Introductory note on Data Science using Python programming language. (Article.1: Lists, Strings, and Dictionaries)

Ayush Singh
Analytics Vidhya
Published in
6 min readApr 26, 2020

Before starting with this series of ‘Introduction to Data Science using the Python programming language’, it is important for us to know what exactly is- Data Science.
So here it is, Data science is a blend of data inference, algorithm, development, and technology in order to solve complex problems. Hence, we can say that Data science is the field of study that requires expertise in programming skills, mathematical and statistical knowledge. Now, coming up to a more simple definition of Data Science, it basically deals with processing the raw data or information and extracting meaningful conclusions, or inference from it, which makes it easier for us, the humans to understand and to study the data. A Data Scientist, therefore, processes the raw data, extracts the meaningful data inference, and applies machine learning algorithms, to data inference, extracted which maybe, images, videos, texts, etc. to make an Artificial Intelligence model.
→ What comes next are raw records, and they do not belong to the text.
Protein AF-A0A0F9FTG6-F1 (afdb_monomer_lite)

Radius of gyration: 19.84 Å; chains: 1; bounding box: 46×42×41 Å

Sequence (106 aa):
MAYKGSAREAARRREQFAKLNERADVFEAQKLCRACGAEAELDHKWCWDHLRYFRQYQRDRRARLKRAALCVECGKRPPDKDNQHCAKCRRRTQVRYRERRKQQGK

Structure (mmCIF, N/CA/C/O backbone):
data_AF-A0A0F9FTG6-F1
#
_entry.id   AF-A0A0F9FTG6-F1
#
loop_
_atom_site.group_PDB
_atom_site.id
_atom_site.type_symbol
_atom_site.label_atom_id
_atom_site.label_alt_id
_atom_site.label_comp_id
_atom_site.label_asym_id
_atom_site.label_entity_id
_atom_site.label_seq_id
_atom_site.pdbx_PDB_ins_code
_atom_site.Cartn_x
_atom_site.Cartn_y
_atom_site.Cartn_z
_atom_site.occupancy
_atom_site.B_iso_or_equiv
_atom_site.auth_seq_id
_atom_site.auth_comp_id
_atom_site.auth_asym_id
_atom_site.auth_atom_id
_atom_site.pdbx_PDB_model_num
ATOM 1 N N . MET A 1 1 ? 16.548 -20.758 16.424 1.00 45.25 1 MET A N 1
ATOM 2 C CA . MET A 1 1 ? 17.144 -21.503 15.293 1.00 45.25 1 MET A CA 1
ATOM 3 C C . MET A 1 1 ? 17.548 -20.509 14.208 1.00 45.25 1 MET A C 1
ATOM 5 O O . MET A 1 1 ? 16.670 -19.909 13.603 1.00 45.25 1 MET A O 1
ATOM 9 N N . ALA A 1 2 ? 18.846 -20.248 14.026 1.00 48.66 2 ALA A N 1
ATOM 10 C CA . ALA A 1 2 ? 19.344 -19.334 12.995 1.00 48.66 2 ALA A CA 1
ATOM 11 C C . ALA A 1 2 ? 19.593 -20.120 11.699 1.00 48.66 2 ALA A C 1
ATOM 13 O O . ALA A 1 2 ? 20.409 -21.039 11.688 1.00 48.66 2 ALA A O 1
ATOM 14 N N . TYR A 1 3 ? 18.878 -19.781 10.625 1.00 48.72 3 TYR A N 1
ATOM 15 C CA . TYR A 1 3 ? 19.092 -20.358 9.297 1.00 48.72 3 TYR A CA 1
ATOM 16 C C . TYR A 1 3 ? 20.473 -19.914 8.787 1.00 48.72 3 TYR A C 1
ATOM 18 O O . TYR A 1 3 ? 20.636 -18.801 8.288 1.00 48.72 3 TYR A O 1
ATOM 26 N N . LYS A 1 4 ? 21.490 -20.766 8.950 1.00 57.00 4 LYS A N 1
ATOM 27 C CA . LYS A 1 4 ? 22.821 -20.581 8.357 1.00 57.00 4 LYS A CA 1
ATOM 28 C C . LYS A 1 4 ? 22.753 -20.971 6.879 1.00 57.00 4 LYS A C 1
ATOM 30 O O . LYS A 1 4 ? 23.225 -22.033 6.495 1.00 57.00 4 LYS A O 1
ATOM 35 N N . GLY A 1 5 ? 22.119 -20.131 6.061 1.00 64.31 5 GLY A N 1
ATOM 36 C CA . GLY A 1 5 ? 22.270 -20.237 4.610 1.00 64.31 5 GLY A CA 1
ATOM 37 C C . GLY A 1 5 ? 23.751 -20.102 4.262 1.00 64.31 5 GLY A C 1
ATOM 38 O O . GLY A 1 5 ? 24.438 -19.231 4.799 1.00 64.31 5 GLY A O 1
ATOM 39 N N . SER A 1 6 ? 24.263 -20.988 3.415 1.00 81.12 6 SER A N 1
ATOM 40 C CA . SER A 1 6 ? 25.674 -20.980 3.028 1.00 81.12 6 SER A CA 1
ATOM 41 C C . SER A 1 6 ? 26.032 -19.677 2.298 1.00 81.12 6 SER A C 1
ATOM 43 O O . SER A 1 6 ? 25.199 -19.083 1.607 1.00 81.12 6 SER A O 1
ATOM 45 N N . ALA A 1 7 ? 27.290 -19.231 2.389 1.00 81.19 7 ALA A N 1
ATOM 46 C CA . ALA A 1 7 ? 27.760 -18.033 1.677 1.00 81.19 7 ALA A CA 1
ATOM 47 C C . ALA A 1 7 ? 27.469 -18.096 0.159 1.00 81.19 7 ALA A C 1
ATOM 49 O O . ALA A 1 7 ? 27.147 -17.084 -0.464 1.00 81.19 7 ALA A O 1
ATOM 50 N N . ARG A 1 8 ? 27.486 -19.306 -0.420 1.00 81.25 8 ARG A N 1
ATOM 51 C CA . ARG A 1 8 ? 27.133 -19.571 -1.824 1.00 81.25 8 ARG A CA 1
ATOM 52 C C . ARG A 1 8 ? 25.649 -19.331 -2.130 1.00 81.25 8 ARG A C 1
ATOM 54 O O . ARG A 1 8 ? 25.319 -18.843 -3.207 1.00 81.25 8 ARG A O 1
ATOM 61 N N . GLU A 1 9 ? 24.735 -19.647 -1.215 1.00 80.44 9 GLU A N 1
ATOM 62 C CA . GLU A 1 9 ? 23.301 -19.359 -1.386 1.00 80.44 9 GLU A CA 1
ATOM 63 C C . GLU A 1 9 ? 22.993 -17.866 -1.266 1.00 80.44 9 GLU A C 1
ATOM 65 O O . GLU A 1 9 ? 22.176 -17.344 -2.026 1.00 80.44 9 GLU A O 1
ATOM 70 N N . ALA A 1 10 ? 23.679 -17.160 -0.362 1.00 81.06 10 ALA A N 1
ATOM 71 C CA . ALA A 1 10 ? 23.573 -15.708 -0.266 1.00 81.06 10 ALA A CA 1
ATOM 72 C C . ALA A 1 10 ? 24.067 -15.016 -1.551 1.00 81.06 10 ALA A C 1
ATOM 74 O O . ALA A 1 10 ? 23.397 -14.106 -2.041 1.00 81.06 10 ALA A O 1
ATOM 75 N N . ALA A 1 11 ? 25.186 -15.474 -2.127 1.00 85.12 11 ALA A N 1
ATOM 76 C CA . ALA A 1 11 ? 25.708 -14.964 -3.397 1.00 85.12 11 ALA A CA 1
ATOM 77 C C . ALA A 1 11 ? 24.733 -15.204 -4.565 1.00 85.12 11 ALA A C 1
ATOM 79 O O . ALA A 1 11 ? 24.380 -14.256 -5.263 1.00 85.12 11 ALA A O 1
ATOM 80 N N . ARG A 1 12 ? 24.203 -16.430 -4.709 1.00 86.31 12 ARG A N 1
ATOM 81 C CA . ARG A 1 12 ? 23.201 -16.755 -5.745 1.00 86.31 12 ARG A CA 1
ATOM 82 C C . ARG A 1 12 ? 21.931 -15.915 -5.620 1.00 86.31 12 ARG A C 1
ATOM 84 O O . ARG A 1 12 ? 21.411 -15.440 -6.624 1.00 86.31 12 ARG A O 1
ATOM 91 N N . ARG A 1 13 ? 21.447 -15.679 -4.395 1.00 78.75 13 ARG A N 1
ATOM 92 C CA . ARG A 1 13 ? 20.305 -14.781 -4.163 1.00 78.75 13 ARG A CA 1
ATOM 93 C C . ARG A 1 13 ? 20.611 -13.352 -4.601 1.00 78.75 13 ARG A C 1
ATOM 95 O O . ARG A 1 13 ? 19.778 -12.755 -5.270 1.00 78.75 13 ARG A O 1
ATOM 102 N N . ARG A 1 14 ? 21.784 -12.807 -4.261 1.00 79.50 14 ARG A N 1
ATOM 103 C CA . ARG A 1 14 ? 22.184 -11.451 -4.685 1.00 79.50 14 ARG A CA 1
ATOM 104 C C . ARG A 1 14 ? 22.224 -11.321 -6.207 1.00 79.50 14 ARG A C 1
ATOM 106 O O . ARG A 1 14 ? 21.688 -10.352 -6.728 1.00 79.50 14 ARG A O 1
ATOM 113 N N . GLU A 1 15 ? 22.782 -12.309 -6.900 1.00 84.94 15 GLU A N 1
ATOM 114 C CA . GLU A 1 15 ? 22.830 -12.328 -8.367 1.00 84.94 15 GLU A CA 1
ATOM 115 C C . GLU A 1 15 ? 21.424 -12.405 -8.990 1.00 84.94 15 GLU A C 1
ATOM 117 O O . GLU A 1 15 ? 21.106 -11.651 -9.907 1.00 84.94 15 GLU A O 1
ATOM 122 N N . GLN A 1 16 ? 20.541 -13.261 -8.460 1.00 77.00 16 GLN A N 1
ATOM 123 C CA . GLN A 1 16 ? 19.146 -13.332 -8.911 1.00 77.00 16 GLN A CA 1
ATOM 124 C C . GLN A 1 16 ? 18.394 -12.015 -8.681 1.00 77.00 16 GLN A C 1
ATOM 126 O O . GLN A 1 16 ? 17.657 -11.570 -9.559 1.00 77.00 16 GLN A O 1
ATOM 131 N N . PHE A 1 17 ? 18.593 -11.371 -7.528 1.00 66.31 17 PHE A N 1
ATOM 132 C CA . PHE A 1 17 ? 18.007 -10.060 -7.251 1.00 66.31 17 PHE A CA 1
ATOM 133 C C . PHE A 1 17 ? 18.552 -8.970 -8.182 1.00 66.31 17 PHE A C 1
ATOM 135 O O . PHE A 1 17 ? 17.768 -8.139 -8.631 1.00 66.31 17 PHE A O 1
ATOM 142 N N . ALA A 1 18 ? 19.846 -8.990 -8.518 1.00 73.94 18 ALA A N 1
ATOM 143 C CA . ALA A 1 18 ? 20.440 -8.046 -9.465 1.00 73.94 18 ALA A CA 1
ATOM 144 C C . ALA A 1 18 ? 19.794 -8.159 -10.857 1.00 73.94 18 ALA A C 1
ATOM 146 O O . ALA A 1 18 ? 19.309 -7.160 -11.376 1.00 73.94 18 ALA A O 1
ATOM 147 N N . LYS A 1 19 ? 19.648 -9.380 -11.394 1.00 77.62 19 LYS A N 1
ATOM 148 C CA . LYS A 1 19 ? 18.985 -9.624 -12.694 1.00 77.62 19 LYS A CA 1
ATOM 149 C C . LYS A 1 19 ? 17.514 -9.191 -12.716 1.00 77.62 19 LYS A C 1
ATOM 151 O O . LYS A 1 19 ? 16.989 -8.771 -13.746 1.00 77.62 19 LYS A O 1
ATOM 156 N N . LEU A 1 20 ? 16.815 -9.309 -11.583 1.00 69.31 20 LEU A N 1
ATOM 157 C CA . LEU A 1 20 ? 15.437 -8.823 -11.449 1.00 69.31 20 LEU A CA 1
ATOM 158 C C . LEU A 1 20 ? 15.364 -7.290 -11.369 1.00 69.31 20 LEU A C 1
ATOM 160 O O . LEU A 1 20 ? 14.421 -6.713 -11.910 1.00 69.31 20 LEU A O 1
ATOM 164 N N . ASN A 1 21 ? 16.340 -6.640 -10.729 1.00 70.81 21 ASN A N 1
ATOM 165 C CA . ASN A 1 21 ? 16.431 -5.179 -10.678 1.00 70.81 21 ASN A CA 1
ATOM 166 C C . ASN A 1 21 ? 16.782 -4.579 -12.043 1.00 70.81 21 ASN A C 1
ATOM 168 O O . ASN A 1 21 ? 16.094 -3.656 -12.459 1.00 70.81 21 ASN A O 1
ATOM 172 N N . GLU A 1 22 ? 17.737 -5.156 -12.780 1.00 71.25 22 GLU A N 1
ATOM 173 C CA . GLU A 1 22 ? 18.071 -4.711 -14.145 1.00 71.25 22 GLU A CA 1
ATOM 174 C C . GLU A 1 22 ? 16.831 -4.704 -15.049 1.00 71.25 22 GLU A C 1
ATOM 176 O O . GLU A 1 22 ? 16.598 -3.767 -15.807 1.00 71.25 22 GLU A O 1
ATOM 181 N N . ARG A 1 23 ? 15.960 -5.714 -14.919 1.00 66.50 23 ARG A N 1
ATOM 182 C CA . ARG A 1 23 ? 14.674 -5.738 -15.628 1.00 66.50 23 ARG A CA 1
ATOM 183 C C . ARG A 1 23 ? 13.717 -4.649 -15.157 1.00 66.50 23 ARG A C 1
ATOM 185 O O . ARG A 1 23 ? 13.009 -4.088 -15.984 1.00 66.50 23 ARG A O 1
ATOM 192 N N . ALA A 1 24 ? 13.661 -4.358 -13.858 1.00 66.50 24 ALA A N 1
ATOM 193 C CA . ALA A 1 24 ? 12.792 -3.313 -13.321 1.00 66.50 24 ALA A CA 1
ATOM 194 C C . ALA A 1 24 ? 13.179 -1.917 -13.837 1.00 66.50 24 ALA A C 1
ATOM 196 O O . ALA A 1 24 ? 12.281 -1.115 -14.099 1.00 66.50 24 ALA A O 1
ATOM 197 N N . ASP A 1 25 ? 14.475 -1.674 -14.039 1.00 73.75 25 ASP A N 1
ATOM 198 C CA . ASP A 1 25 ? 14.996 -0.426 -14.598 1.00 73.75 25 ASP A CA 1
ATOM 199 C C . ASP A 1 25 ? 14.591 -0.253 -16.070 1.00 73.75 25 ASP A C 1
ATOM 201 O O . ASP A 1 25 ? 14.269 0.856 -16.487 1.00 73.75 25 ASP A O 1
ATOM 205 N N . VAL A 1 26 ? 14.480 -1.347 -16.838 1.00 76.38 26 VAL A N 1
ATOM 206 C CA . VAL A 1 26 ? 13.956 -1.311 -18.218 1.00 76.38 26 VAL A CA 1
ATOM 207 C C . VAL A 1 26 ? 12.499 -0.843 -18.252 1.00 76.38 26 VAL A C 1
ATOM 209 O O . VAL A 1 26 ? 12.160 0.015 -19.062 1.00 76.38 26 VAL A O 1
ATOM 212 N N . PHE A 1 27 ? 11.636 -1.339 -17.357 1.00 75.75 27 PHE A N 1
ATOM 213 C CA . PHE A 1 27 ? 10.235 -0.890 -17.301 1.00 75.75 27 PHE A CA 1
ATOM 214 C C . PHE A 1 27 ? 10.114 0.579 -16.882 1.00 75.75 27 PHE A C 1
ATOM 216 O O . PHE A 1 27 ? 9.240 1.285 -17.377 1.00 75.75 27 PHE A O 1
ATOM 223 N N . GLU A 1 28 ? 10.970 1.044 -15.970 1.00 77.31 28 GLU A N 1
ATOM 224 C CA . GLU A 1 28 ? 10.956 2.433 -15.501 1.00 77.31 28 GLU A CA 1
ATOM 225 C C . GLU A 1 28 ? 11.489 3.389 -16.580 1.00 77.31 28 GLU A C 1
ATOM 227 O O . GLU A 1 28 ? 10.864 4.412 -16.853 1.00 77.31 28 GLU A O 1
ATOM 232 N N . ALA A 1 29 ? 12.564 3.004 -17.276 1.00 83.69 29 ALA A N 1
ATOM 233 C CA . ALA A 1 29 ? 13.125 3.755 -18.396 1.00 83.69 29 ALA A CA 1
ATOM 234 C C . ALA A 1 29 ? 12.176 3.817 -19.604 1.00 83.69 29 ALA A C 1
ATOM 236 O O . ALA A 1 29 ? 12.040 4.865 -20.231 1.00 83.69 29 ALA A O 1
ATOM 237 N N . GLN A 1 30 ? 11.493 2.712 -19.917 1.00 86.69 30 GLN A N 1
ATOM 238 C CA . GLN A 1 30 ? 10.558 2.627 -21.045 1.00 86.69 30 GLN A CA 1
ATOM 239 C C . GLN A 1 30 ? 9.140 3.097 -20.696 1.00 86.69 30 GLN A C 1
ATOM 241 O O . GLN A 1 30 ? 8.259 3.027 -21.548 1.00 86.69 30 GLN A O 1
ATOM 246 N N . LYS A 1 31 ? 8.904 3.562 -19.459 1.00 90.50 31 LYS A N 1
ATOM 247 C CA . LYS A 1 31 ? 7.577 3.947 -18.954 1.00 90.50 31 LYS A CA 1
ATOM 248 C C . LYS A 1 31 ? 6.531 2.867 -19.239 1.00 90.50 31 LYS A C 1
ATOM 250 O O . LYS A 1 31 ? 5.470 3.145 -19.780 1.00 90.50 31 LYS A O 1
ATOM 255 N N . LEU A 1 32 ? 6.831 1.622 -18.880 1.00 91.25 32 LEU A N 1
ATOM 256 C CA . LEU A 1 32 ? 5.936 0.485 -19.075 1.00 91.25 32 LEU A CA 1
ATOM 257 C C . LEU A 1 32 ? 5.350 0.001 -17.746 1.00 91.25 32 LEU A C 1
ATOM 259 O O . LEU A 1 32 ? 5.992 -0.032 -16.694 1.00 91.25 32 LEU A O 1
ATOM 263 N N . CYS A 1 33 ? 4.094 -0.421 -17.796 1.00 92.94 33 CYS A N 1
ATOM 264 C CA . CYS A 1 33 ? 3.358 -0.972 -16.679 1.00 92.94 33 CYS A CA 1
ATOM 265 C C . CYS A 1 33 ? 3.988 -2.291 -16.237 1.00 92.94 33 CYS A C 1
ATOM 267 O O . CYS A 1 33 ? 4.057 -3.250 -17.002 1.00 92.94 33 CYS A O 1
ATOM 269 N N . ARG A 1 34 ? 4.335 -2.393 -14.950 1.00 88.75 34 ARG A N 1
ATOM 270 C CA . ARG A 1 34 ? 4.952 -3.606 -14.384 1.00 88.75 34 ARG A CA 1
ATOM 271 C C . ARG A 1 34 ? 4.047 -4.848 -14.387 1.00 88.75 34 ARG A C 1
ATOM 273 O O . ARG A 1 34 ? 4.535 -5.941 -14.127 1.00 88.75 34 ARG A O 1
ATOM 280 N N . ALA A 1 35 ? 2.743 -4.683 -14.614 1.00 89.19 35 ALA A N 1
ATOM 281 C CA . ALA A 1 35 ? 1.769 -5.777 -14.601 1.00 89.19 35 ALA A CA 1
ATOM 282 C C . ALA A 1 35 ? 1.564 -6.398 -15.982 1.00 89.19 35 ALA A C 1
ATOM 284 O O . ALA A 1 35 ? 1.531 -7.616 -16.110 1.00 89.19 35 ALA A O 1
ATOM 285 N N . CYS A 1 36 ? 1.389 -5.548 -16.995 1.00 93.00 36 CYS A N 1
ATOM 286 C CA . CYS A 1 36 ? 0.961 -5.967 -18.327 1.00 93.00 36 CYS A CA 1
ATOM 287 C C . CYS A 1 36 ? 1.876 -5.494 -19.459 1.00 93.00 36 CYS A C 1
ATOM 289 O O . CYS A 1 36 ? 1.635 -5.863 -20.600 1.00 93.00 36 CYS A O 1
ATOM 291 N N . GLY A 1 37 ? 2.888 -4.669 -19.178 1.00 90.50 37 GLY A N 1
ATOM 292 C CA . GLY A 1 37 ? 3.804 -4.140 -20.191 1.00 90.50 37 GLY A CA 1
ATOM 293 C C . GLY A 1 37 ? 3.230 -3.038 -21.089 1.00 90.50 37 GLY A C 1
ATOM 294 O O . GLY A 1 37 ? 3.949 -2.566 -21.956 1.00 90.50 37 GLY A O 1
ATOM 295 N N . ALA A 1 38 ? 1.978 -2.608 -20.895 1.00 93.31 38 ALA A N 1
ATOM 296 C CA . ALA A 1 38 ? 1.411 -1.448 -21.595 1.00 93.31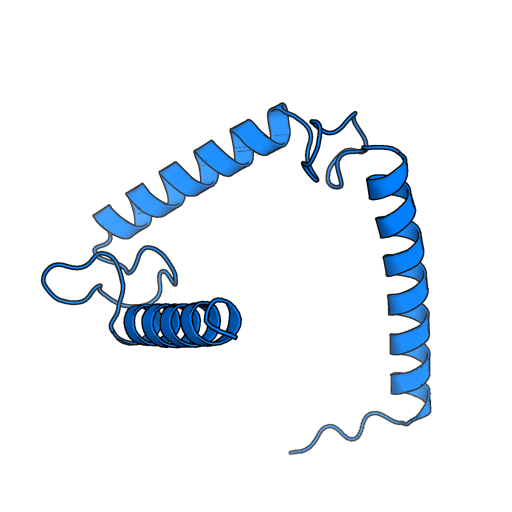 38 ALA A CA 1
ATOM 297 C C . ALA A 1 38 ? 2.069 -0.134 -21.141 1.00 93.31 38 ALA A C 1
ATOM 299 O O . ALA A 1 38 ? 2.686 -0.104 -20.081 1.00 93.31 38 ALA A O 1
ATOM 300 N N . GLU A 1 39 ? 1.888 0.960 -21.879 1.00 93.50 39 GLU A N 1
ATOM 301 C CA . GLU A 1 39 ? 2.413 2.274 -21.487 1.00 93.50 39 GLU A CA 1
ATOM 302 C C . GLU A 1 39 ? 1.889 2.696 -20.100 1.00 93.50 39 GLU A C 1
ATOM 304 O O . GLU A 1 39 ? 0.700 2.586 -19.777 1.00 93.50 39 GLU A O 1
ATOM 309 N N . ALA A 1 40 ? 2.810 3.095 -19.231 1.00 93.62 40 ALA A N 1
ATOM 310 C CA . ALA A 1 40 ? 2.535 3.587 -17.896 1.00 93.62 40 ALA A CA 1
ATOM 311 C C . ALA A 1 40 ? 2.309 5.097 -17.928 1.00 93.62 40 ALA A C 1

Now, these models perform specific tasks as trained by the programmers, benefiting mankind in various ways.
You might even think why I chose python for coding, well there are a lot of reasons why Data Scientists love python, though you might even think Ruby stands out brilliantly, performing tasks such as data cleaning and data mugging, but python features with a lot more of machine learning libraries, which turns out to be one good major reason to choose python. Now, if we look at syntax perspective, I find the syntax of python language to be pretty simple, easy to understand and learn, but I think this differs from head to head, person to person, so you see there are pros and cons for everything, one must just know where he/she fits in the best.
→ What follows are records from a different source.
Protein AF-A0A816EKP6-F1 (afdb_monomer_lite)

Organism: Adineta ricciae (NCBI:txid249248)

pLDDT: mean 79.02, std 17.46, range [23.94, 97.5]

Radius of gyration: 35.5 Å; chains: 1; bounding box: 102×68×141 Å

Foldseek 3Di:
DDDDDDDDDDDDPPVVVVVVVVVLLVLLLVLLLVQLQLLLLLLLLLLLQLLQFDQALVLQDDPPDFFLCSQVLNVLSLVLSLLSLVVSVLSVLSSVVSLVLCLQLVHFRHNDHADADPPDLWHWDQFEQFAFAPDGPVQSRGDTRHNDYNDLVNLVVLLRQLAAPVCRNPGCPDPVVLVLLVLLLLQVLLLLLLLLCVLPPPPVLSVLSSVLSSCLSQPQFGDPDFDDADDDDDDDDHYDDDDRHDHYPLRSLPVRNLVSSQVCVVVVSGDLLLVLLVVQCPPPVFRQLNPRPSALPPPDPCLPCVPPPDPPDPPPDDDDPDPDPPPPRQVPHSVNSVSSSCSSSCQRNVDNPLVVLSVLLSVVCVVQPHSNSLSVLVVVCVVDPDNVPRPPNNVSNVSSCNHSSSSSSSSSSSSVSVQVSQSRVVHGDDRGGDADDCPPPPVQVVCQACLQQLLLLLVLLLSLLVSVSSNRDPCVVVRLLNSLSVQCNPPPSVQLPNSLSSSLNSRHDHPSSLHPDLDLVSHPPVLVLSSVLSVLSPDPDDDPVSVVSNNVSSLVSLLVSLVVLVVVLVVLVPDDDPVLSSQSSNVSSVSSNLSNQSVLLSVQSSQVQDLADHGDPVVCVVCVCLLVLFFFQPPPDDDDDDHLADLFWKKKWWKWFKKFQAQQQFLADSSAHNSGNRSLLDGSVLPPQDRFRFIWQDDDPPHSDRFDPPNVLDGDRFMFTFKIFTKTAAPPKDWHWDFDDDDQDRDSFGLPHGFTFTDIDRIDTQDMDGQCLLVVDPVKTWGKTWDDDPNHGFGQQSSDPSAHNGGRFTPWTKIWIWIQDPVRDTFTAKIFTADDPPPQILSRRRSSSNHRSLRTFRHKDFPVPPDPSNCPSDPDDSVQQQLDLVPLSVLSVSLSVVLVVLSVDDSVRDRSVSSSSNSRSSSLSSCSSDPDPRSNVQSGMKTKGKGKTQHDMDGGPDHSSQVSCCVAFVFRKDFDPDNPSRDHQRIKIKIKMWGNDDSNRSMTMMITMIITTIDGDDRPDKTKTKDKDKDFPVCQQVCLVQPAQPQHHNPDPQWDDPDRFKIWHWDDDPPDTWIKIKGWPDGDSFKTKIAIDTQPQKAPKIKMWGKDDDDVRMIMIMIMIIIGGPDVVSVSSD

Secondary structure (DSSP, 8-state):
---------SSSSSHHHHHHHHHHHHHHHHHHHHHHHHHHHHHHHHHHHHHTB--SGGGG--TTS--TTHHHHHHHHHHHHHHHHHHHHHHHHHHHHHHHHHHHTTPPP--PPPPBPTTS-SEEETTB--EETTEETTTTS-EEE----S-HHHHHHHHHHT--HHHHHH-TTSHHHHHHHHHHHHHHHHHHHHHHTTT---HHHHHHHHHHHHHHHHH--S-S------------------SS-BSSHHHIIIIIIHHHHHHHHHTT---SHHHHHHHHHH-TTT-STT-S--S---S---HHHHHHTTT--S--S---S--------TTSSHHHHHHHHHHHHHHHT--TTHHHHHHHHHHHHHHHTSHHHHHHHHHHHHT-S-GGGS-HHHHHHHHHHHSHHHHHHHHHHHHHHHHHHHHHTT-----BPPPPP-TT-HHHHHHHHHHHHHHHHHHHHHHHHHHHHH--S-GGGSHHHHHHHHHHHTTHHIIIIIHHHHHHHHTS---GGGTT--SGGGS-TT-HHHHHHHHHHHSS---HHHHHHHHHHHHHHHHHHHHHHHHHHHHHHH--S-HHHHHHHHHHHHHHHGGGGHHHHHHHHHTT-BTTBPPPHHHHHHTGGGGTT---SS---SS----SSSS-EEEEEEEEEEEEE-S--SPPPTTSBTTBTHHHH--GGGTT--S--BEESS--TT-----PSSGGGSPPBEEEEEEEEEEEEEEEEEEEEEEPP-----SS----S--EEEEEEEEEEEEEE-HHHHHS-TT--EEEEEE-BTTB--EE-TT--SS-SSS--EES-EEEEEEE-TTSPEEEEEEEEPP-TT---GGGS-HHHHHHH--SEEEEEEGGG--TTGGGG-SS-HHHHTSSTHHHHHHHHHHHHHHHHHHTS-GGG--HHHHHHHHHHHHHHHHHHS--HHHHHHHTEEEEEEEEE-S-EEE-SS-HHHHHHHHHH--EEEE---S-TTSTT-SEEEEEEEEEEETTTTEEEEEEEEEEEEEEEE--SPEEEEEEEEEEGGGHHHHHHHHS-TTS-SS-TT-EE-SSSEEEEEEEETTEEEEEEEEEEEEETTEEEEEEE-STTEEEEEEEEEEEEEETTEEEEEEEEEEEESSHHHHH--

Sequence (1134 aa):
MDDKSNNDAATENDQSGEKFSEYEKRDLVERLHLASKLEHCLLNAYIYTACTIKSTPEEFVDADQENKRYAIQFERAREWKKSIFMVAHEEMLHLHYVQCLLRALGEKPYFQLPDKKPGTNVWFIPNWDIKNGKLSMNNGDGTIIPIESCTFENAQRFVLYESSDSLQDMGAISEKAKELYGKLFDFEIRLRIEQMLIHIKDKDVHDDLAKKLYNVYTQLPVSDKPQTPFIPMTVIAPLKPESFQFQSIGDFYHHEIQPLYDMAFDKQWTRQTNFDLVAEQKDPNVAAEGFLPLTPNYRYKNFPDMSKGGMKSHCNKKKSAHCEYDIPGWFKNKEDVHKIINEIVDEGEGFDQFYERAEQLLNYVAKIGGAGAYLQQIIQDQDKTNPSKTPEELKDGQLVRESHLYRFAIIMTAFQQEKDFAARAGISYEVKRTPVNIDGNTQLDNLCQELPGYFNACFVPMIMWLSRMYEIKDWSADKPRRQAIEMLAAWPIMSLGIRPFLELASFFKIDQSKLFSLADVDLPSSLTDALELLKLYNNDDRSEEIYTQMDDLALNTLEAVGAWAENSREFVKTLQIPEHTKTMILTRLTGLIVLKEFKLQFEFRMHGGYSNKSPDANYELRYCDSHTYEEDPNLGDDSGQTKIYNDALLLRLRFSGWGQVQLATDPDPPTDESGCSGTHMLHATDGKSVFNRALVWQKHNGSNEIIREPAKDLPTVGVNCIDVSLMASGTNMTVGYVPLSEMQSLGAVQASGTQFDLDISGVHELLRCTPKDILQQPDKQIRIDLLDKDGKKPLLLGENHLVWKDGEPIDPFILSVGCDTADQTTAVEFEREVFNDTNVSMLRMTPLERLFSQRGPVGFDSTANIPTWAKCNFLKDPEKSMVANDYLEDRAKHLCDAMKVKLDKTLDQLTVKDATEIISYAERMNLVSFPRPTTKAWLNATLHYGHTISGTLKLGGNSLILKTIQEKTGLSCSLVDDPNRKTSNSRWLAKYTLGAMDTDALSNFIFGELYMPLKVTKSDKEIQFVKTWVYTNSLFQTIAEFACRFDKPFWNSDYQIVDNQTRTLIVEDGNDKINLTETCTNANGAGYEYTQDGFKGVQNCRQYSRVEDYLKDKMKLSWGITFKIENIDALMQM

Finally, after a short note on Data Science, we are all set to start with our series. Now if you are not familiar with the Python language at all, I strongly recommend you to first know the basic syntax of python, along with the elementary idea of data types, and Python types & sequences, as you need to have prior elementary knowledge of the above topics, in order to continue.
Let us begin, with all your prerequisites checked, and firstly we will work on Lists.

Lists.

A list is a collection that is ordered and changeable or mutable. In Python, lists are written with square brackets [ ].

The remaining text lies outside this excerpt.